Mais il faut être précis sur ce que cette vision n’est pas. Elle n’est pas du fatalisme. Elle n’est pas une invitation à la résignation, à l’attente passive que le cycle se termine pour que les choses aillent mieux. La tradition védique, dans toutes ses expressions, insiste sur le fait que même dans les phases les plus difficiles d’un cycle, le chemin vers la Vérité reste accessible. Le Brahman ne disparaît pas pendant le Kali Yuga. La dissolution de l’ego reste possible. L’expérience directe de la Réalité reste à portée de ceux qui cherchent avec suffisamment d’intensité et de persévérance. Ce qui change d’un yuga à l’autre, c’est la difficulté du chemin, la densité des obstructions, l’intensité de l’effort requis. Dans le Satya Yuga, le chemin était large et direct. Dans le Kali Yuga, il est étroit et semé d’embûches. Mais il existe.

La question que le titre de cet article pose mérite une réponse directe, même si elle est inconfortable. Sommes-nous au crépuscule d’un âge ? Il y a dans ce que nous observons autour de nous suffisamment de signes convergents pour que la question soit prise au sérieux. Le dérèglement climatique, les inégalités croissantes, l’érosion des institutions, la fragmentation des identités collectives, la perte du sens commun, la multiplication des conflits : tout cela ressemble, dans la description que la tradition védique fait du Kali Yuga, à des caractéristiques d’une fin de cycle. Non pas la fin de l’humanité, non pas une catastrophe définitive et irréversible, mais la fin d’une façon d’organiser la vie collective et la relation de l’humanité avec la planète et avec elle-même.

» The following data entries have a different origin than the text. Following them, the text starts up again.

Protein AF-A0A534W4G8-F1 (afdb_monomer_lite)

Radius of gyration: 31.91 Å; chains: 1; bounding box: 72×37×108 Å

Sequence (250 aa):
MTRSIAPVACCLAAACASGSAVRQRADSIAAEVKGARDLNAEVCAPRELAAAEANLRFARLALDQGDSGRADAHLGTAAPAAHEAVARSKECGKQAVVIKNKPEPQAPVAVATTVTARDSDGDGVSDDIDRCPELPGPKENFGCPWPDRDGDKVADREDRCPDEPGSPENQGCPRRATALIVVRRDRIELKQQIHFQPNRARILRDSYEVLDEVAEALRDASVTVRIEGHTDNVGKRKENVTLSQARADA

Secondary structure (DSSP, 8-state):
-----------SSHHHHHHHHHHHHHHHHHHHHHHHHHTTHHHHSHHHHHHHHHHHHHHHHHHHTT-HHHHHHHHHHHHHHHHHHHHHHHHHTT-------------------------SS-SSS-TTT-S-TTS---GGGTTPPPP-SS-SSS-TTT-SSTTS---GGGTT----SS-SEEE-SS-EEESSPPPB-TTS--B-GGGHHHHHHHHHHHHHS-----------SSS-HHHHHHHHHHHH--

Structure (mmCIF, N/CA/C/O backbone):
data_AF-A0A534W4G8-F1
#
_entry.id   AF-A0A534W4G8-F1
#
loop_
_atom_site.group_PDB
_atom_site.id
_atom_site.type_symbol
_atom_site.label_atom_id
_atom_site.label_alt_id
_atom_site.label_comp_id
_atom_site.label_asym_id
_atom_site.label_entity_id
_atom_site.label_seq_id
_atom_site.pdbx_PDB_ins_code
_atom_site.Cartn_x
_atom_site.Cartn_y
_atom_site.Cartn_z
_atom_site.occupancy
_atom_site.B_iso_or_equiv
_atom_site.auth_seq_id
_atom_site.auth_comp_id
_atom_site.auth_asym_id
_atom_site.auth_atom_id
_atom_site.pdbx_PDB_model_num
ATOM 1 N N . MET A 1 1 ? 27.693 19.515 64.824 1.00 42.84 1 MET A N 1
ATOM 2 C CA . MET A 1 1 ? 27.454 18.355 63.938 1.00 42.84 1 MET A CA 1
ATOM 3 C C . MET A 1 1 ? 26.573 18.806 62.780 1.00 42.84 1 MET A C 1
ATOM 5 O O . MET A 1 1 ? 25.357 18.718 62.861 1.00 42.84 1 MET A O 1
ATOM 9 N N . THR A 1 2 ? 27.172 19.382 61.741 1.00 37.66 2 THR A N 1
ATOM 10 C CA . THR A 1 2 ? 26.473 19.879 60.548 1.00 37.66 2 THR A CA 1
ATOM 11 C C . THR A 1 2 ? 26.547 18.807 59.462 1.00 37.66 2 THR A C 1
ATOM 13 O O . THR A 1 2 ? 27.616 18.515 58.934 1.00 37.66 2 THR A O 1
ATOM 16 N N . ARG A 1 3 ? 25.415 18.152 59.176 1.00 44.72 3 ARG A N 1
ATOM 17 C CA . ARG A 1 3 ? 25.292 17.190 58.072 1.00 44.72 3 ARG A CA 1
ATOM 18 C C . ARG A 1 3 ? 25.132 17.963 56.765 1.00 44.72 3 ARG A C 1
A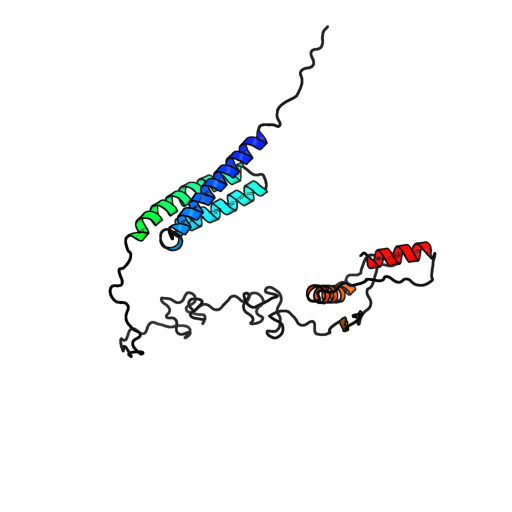TOM 20 O O . ARG A 1 3 ? 24.116 18.616 56.558 1.00 44.72 3 ARG A O 1
ATOM 27 N N . SER A 1 4 ? 26.151 17.887 55.916 1.00 40.69 4 SER A N 1
ATOM 28 C CA . SER A 1 4 ? 26.132 18.417 54.554 1.00 40.69 4 SER A CA 1
ATOM 29 C C . SER A 1 4 ? 25.373 17.441 53.649 1.00 40.69 4 SER A C 1
ATOM 31 O O . SER A 1 4 ? 25.768 16.281 53.529 1.00 40.69 4 SER A O 1
ATOM 33 N N . ILE A 1 5 ? 24.261 17.887 53.062 1.00 54.97 5 ILE A N 1
ATOM 34 C CA . ILE A 1 5 ? 23.502 17.154 52.041 1.00 54.97 5 ILE A CA 1
ATOM 35 C C . ILE A 1 5 ? 23.985 17.681 50.688 1.00 54.97 5 ILE A C 1
ATOM 37 O O . ILE A 1 5 ? 23.733 18.835 50.349 1.00 54.97 5 ILE A O 1
ATOM 41 N N . ALA A 1 6 ? 24.714 16.856 49.937 1.00 47.78 6 ALA A N 1
ATOM 42 C CA . ALA A 1 6 ? 25.105 17.172 48.567 1.00 47.78 6 ALA A CA 1
ATOM 43 C C . ALA A 1 6 ? 23.906 16.969 47.617 1.00 47.78 6 ALA A C 1
ATOM 45 O O . ALA A 1 6 ? 23.198 15.966 47.755 1.00 47.78 6 ALA A O 1
ATOM 46 N N . PRO A 1 7 ? 23.660 17.872 46.649 1.00 47.56 7 PRO A N 1
ATOM 47 C CA . PRO A 1 7 ? 22.583 17.700 45.691 1.00 47.56 7 PRO A CA 1
ATOM 48 C C . PRO A 1 7 ? 23.013 16.704 44.610 1.00 47.56 7 PRO A C 1
ATOM 50 O O . PRO A 1 7 ? 23.966 16.934 43.868 1.00 47.56 7 PRO A O 1
ATOM 53 N N . VAL A 1 8 ? 22.280 15.596 44.503 1.00 50.50 8 VAL A N 1
ATOM 54 C CA . VAL A 1 8 ? 22.293 14.727 43.322 1.00 50.50 8 VAL A CA 1
ATOM 55 C C . VAL A 1 8 ? 21.466 15.434 42.252 1.00 50.50 8 VAL A C 1
ATOM 57 O O . VAL A 1 8 ? 20.258 15.251 42.151 1.00 50.50 8 VAL A O 1
ATOM 60 N N . ALA A 1 9 ? 22.103 16.315 41.494 1.00 53.06 9 ALA A N 1
ATOM 61 C CA . ALA A 1 9 ? 21.509 16.936 40.323 1.00 53.06 9 ALA A CA 1
ATOM 62 C C . ALA A 1 9 ? 22.571 17.031 39.228 1.00 53.06 9 ALA A C 1
ATOM 64 O O . ALA A 1 9 ? 23.697 17.435 39.502 1.00 53.06 9 ALA A O 1
ATOM 65 N N . CYS A 1 10 ? 22.160 16.712 37.997 1.00 45.75 10 CYS A N 1
ATOM 66 C CA . CYS A 1 10 ? 22.906 16.846 36.739 1.00 45.75 10 CYS A CA 1
ATOM 67 C C . CYS A 1 10 ? 23.628 15.584 36.221 1.00 45.75 10 CYS A C 1
ATOM 69 O O . CYS A 1 10 ? 24.848 15.509 36.240 1.00 45.75 10 CYS A O 1
ATOM 71 N N . CYS A 1 11 ? 22.868 14.632 35.659 1.00 46.22 11 CYS A N 1
ATOM 72 C CA . CYS A 1 11 ? 23.386 13.660 34.673 1.00 46.22 11 CYS A CA 1
ATOM 73 C C . CYS A 1 11 ? 22.419 13.374 33.494 1.00 46.22 11 CYS A C 1
ATOM 75 O O . CYS A 1 11 ? 22.609 12.400 32.776 1.00 46.22 11 CYS A O 1
ATOM 77 N N . LEU A 1 12 ? 21.387 14.197 33.249 1.00 49.19 12 LEU A N 1
ATOM 78 C CA . LEU A 1 12 ? 20.400 13.958 32.170 1.00 49.19 12 LEU A CA 1
ATOM 79 C C . LEU A 1 12 ? 20.617 14.792 30.890 1.00 49.19 12 LEU A C 1
ATOM 81 O O . LEU A 1 12 ? 19.895 14.607 29.918 1.00 49.19 12 LEU A O 1
ATOM 85 N N . ALA A 1 13 ? 21.615 15.682 30.841 1.00 49.47 13 ALA A N 1
ATOM 86 C CA . ALA A 1 13 ? 21.802 16.597 29.705 1.00 49.47 13 ALA A CA 1
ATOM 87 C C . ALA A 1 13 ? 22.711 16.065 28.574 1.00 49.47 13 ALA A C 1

Ce qui vient après une fin de cycle, dans la vision védique, n’est pas le néant. C’est un renouvellement. Le Kali Yuga se termine par une dissolution, une pralaya, un retour à l’état indifférencié dont un nouveau Satya Yuga peut naître. Cette dissolution n’est pas nécessairement catastrophique au sens d’une destruction totale. Elle peut être progressive, partielle, sélective : certaines structures, certaines façons de vivre, certaines visions du monde se dissolvent pour laisser place à d’autres. Ce que nous appelons aujourd’hui transition, qu’il s’agisse de la transition énergétique, de la transition démocratique, de la transition vers d’autres formes d’organisation économique et sociale, est peut-être la forme contemporaine de ce renouvellement cyclique que la tradition védique décrit avec des images cosmologiques.

Ce que les cycles du temps védiques nous offrent finalement, c’est peut-être moins une description précise de notre moment historique qu’une disposition intérieure. La disposition de quelqu’un qui sait que les fins de cycles sont des moments de transformation intense, que la dissolution de ce qui était n’est pas seulement une perte mais aussi une libération, que quelque chose de nouveau se prépare dans l’obscurité de ce qui finit. Cette disposition ne supprime pas l’urgence d’agir, ne diminue pas la nécessité de répondre aux crises avec toute l’intelligence et toute l’énergie disponibles. Mais elle situe cette action dans un cadre plus vaste, elle lui donne une profondeur de perspective qui peut être la différence entre l’action paniquée d’un être qui ne voit que la catastrophe et l’action lucide d’un être qui voit à la fois la catastrophe et le renouvellement qu’elle annonce.